(Data shown)

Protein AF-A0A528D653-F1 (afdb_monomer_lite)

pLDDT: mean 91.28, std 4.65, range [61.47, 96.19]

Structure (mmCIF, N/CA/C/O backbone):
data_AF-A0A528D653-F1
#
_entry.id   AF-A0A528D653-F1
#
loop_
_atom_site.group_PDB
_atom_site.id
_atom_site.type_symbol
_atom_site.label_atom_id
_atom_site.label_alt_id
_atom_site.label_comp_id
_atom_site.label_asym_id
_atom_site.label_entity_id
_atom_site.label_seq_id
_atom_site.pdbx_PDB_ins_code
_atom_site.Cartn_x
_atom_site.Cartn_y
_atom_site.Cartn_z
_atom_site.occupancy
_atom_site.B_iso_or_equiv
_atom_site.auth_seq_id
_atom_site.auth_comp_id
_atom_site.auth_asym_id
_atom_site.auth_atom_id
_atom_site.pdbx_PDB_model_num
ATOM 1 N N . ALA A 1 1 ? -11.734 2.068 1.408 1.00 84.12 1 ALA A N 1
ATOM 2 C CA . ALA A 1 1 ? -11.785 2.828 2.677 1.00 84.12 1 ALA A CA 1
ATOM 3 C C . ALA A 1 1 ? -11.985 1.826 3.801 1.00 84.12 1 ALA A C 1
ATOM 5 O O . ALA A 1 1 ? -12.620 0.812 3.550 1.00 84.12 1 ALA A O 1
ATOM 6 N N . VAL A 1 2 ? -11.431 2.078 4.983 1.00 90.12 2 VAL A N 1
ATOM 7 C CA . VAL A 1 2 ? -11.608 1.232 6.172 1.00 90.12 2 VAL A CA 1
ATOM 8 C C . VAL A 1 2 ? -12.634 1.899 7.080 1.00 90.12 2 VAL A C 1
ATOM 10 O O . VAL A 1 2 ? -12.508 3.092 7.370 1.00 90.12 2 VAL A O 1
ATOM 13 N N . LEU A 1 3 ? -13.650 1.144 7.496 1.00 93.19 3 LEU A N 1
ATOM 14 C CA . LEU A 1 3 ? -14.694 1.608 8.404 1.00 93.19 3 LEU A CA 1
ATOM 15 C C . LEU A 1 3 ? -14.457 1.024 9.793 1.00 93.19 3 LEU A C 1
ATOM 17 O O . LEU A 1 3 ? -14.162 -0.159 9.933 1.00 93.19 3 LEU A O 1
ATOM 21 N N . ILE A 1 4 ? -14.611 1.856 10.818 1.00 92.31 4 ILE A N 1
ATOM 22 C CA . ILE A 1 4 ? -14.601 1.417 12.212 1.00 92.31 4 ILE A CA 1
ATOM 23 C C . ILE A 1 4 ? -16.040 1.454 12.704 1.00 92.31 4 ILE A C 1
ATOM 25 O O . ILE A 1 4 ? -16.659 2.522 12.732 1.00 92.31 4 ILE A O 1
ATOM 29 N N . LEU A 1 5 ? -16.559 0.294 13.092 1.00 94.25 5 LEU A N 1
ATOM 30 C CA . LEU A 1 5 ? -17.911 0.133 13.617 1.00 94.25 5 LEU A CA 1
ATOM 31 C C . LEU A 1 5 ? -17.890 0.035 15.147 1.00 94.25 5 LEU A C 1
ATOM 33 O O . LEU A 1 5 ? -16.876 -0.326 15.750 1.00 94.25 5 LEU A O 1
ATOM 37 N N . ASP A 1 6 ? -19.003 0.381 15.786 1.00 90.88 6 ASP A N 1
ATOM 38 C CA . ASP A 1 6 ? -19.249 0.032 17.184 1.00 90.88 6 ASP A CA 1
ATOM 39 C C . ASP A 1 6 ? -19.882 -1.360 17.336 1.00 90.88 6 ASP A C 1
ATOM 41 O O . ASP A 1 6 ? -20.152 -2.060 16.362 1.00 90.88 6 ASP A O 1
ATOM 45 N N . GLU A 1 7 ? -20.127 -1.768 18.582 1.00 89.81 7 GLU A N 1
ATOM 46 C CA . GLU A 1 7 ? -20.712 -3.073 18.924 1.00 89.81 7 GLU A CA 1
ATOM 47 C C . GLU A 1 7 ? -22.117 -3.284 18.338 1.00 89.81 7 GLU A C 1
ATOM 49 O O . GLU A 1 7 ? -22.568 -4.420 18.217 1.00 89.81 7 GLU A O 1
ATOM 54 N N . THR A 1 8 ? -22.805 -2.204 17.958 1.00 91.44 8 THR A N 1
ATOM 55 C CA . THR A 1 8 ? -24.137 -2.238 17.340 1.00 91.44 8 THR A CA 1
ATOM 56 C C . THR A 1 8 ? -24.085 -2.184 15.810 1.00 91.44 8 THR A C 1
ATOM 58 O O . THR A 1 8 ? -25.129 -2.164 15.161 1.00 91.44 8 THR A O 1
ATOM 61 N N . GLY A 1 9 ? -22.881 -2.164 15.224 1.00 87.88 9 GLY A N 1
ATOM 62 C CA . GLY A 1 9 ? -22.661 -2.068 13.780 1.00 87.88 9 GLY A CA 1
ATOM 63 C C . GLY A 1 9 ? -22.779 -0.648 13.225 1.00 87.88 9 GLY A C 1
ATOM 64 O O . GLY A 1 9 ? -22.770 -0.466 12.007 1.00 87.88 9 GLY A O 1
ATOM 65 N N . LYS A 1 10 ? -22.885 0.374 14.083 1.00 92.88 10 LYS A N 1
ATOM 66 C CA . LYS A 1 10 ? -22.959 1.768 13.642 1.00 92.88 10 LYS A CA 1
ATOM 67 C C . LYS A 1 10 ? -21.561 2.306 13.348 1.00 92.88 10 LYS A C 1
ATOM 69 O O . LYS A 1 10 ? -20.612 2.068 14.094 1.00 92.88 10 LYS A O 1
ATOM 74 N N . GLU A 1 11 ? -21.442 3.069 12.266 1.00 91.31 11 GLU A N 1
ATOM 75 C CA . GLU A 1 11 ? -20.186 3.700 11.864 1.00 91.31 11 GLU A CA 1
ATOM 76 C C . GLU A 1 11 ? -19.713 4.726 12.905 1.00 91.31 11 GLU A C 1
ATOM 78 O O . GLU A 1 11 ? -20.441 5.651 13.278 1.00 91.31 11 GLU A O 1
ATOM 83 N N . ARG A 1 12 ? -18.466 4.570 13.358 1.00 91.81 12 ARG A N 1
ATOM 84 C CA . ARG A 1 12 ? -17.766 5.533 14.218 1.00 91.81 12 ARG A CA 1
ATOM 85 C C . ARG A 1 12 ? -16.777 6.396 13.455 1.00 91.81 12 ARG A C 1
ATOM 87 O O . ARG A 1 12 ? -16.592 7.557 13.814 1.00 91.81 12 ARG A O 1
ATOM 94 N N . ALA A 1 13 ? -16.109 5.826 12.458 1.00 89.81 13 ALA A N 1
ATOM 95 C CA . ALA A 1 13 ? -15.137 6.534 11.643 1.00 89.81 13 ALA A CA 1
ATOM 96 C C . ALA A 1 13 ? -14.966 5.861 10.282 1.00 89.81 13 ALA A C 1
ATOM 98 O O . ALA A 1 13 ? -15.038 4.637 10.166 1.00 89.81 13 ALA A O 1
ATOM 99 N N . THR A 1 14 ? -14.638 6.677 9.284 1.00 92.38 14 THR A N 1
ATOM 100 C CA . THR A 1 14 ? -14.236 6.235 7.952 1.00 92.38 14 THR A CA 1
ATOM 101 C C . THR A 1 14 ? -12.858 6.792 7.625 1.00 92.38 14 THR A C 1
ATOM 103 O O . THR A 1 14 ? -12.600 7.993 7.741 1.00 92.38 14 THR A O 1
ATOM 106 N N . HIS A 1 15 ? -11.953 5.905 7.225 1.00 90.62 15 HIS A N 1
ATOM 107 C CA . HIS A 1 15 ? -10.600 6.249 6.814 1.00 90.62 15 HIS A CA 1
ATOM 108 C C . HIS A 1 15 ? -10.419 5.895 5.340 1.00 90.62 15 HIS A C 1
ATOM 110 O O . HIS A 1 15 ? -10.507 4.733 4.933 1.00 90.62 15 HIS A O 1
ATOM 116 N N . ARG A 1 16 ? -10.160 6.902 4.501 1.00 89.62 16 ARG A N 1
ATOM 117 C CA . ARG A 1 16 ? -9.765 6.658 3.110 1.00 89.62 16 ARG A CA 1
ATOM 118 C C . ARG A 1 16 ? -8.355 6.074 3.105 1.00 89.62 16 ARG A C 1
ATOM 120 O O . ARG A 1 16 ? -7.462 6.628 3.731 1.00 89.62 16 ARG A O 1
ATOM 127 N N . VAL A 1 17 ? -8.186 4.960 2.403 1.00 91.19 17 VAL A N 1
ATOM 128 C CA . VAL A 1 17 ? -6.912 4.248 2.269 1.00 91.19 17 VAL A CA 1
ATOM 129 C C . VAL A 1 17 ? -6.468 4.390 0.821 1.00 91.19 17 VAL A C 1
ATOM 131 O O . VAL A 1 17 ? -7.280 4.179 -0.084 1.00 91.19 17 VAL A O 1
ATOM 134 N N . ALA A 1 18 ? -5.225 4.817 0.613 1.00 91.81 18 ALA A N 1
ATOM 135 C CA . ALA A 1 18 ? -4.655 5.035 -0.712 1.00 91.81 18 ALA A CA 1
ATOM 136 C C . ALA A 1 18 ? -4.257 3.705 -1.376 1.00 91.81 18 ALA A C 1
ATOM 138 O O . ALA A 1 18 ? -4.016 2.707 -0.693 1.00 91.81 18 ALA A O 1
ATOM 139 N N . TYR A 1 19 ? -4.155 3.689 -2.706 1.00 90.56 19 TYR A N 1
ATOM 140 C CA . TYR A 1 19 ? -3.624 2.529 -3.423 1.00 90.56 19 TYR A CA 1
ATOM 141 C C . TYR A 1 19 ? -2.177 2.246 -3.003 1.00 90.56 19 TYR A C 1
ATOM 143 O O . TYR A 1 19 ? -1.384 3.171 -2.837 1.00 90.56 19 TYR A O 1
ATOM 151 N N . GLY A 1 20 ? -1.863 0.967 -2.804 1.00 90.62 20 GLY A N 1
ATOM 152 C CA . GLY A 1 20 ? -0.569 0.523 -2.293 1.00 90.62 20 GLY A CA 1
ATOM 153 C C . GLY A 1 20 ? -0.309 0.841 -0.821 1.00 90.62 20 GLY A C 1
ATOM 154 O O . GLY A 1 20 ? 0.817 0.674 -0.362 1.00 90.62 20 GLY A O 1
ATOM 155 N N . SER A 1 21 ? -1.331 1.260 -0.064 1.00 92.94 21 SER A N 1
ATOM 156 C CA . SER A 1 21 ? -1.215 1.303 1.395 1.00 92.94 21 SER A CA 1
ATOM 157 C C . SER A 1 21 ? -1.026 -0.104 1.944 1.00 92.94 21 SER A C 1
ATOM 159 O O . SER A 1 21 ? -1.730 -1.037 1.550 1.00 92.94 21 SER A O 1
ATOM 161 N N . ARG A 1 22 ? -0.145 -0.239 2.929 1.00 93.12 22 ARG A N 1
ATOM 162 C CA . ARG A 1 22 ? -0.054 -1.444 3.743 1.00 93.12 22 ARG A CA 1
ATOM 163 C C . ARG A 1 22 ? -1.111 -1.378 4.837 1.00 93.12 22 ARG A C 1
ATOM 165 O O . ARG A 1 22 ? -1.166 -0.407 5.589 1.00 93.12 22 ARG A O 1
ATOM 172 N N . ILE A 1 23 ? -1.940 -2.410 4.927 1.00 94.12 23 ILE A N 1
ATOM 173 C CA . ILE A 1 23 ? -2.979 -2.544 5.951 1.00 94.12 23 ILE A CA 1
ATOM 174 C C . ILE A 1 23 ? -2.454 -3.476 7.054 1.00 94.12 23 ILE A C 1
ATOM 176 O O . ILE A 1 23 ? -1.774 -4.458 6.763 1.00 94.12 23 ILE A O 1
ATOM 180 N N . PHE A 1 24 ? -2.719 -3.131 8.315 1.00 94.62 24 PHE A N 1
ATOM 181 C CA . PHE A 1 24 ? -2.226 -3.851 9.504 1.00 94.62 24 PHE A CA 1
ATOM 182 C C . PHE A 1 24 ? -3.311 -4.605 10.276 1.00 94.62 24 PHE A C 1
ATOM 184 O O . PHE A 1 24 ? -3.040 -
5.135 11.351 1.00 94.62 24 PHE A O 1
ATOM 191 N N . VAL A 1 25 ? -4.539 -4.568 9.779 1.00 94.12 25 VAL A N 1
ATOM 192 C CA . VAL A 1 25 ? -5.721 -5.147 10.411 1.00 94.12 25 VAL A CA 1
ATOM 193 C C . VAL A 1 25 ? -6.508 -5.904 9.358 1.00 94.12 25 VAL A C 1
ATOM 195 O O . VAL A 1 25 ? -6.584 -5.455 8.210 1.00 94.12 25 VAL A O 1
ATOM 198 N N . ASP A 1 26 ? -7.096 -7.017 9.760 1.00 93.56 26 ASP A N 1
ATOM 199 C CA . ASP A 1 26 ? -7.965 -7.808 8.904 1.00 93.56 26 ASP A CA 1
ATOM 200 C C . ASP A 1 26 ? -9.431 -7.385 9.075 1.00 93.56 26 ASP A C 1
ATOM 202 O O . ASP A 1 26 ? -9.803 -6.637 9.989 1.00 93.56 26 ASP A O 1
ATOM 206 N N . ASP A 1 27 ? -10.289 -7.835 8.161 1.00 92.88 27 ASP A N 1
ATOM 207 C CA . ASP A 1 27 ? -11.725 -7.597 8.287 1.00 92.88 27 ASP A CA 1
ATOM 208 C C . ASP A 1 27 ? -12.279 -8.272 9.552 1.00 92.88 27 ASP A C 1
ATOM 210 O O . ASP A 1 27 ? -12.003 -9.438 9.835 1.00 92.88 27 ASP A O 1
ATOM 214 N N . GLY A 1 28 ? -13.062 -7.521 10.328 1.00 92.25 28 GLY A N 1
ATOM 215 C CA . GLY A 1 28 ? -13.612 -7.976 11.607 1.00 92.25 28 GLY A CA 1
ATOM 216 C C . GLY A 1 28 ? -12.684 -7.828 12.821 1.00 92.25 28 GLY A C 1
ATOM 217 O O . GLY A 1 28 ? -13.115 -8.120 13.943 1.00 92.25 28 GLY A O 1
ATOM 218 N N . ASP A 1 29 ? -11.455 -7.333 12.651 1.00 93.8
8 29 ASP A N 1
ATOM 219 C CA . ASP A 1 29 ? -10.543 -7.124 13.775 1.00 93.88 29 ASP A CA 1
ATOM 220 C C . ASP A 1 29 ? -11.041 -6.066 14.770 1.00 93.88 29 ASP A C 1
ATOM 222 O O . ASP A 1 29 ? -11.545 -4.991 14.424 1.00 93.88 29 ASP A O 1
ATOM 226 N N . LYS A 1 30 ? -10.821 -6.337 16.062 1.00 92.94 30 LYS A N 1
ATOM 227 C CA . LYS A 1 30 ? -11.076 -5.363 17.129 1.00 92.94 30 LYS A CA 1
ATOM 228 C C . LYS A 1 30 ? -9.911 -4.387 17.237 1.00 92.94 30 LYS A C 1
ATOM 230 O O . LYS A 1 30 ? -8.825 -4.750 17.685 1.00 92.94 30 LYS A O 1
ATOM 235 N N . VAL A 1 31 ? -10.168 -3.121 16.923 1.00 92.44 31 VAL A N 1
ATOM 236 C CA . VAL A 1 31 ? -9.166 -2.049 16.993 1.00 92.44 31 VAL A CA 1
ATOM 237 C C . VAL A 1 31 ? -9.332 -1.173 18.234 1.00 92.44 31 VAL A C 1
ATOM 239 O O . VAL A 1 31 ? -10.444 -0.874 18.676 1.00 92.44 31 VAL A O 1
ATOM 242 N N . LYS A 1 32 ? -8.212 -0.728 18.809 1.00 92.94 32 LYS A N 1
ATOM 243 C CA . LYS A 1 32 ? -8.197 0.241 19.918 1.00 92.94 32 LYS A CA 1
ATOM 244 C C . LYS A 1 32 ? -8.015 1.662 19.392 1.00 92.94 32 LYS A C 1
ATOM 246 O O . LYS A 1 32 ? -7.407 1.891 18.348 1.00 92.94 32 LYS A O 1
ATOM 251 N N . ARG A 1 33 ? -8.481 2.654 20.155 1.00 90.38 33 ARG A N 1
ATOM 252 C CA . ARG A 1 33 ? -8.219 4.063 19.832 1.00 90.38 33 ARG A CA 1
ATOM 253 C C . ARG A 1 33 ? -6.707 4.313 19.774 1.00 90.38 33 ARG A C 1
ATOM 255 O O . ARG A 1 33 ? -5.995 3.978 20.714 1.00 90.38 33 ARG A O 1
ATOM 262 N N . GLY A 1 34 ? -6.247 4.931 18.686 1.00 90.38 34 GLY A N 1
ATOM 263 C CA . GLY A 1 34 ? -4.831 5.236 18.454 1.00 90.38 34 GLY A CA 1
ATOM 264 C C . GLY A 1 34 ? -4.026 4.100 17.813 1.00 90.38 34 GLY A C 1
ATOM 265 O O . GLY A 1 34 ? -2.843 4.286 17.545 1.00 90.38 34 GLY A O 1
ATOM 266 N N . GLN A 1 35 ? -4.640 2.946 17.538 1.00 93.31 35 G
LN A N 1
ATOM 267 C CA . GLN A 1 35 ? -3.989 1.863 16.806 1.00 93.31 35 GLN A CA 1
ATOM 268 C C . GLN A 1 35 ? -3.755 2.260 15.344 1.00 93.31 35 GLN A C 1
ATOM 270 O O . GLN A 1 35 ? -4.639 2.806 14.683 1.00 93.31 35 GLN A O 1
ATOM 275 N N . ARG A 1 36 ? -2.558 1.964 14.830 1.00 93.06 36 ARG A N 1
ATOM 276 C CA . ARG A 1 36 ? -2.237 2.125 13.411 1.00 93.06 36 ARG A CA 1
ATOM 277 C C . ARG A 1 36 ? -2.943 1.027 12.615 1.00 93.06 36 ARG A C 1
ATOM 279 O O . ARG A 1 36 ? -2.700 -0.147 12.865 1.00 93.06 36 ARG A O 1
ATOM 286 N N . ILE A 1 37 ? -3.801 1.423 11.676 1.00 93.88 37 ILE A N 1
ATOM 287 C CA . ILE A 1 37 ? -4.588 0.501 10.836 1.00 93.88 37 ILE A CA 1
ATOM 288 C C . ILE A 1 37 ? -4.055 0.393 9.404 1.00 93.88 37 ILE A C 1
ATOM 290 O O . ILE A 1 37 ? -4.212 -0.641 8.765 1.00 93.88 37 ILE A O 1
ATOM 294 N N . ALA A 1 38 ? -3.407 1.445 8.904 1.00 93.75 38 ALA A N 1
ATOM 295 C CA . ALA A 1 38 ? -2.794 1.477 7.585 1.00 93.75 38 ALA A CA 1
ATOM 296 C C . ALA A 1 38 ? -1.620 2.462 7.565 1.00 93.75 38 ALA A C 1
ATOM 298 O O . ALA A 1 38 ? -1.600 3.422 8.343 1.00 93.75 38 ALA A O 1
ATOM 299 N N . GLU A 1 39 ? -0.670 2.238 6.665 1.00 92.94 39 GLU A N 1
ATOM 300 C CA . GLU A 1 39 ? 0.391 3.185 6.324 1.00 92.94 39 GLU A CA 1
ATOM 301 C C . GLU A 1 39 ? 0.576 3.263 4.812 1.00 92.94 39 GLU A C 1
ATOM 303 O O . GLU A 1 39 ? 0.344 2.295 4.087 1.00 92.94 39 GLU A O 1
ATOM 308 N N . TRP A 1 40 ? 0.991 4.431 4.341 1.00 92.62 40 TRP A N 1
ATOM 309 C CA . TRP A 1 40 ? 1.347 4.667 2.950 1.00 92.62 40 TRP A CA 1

(End Data shown)

→ Work to be completed
Quote every line of the records above, from the first down to the one holding "ATOM 29 N N", exactly as written.

→ Solution
Protein AF-A0A528D653-F1 (afdb_monomer_lite)

pLDDT: mean 91.28, std 4.65, range [61.47, 96.19]

Structure (mmCIF, N/CA/C/O backbone):
data_AF-A0A528D653-F1
#
_entry.id   AF-A0A528D653-F1
#
loop_
_atom_site.group_PDB
_atom_site.id
_atom_site.type_symbol
_atom_site.label_atom_id
_atom_site.label_alt_id
_atom_site.label_comp_id
_atom_site.label_asym_id
_atom_site.label_entity_id
_atom_site.label_seq_id
_atom_site.pdbx_PDB_ins_code
_atom_site.Cartn_x
_atom_site.Cartn_y
_atom_site.Cartn_z
_atom_site.occupancy
_atom_site.B_iso_or_equiv
_atom_site.auth_seq_id
_atom_site.auth_comp_id
_atom_site.auth_asym_id
_atom_site.auth_atom_id
_atom_site.pdbx_PDB_model_num
ATOM 1 N N . ALA A 1 1 ? -11.734 2.068 1.408 1.00 84.12 1 ALA A N 1
ATOM 2 C CA . ALA A 1 1 ? -11.785 2.828 2.677 1.00 84.12 1 ALA A CA 1
ATOM 3 C C . ALA A 1 1 ? -11.985 1.826 3.801 1.00 84.12 1 ALA A C 1
ATOM 5 O O . ALA A 1 1 ? -12.620 0.812 3.550 1.00 84.12 1 ALA A O 1
ATOM 6 N N . VAL A 1 2 ? -11.431 2.078 4.983 1.00 90.12 2 VAL A N 1
ATOM 7 C CA . VAL A 1 2 ? -11.608 1.232 6.172 1.00 90.12 2 VAL A CA 1
ATOM 8 C C . VAL A 1 2 ? -12.634 1.899 7.080 1.00 90.12 2 VAL A C 1
ATOM 10 O O . VAL A 1 2 ? -12.508 3.092 7.370 1.00 90.12 2 VAL A O 1
ATOM 13 N N . LEU A 1 3 ? -13.650 1.144 7.496 1.00 93.19 3 LEU A N 1
ATOM 14 C CA . LEU A 1 3 ? -14.694 1.608 8.404 1.00 93.19 3 LEU A CA 1
ATOM 15 C C . LEU A 1 3 ? -14.457 1.024 9.793 1.00 93.19 3 LEU A C 1
ATOM 17 O O . LEU A 1 3 ? -14.162 -0.159 9.933 1.00 93.19 3 LEU A O 1
ATOM 21 N N . ILE A 1 4 ? -14.611 1.856 10.818 1.00 92.31 4 ILE A N 1
ATOM 22 C CA . ILE A 1 4 ? -14.601 1.417 12.212 1.00 92.31 4 ILE A CA 1
ATOM 23 C C . ILE A 1 4 ? -16.040 1.454 12.704 1.00 92.31 4 ILE A C 1
ATOM 25 O O . ILE A 1 4 ? -16.659 2.522 12.732 1.00 92.31 4 ILE A O 1
ATOM 29 N N . LEU A 1 5 ? -16.559 0.294 13.092 1.00 94.25 5 LEU A N 1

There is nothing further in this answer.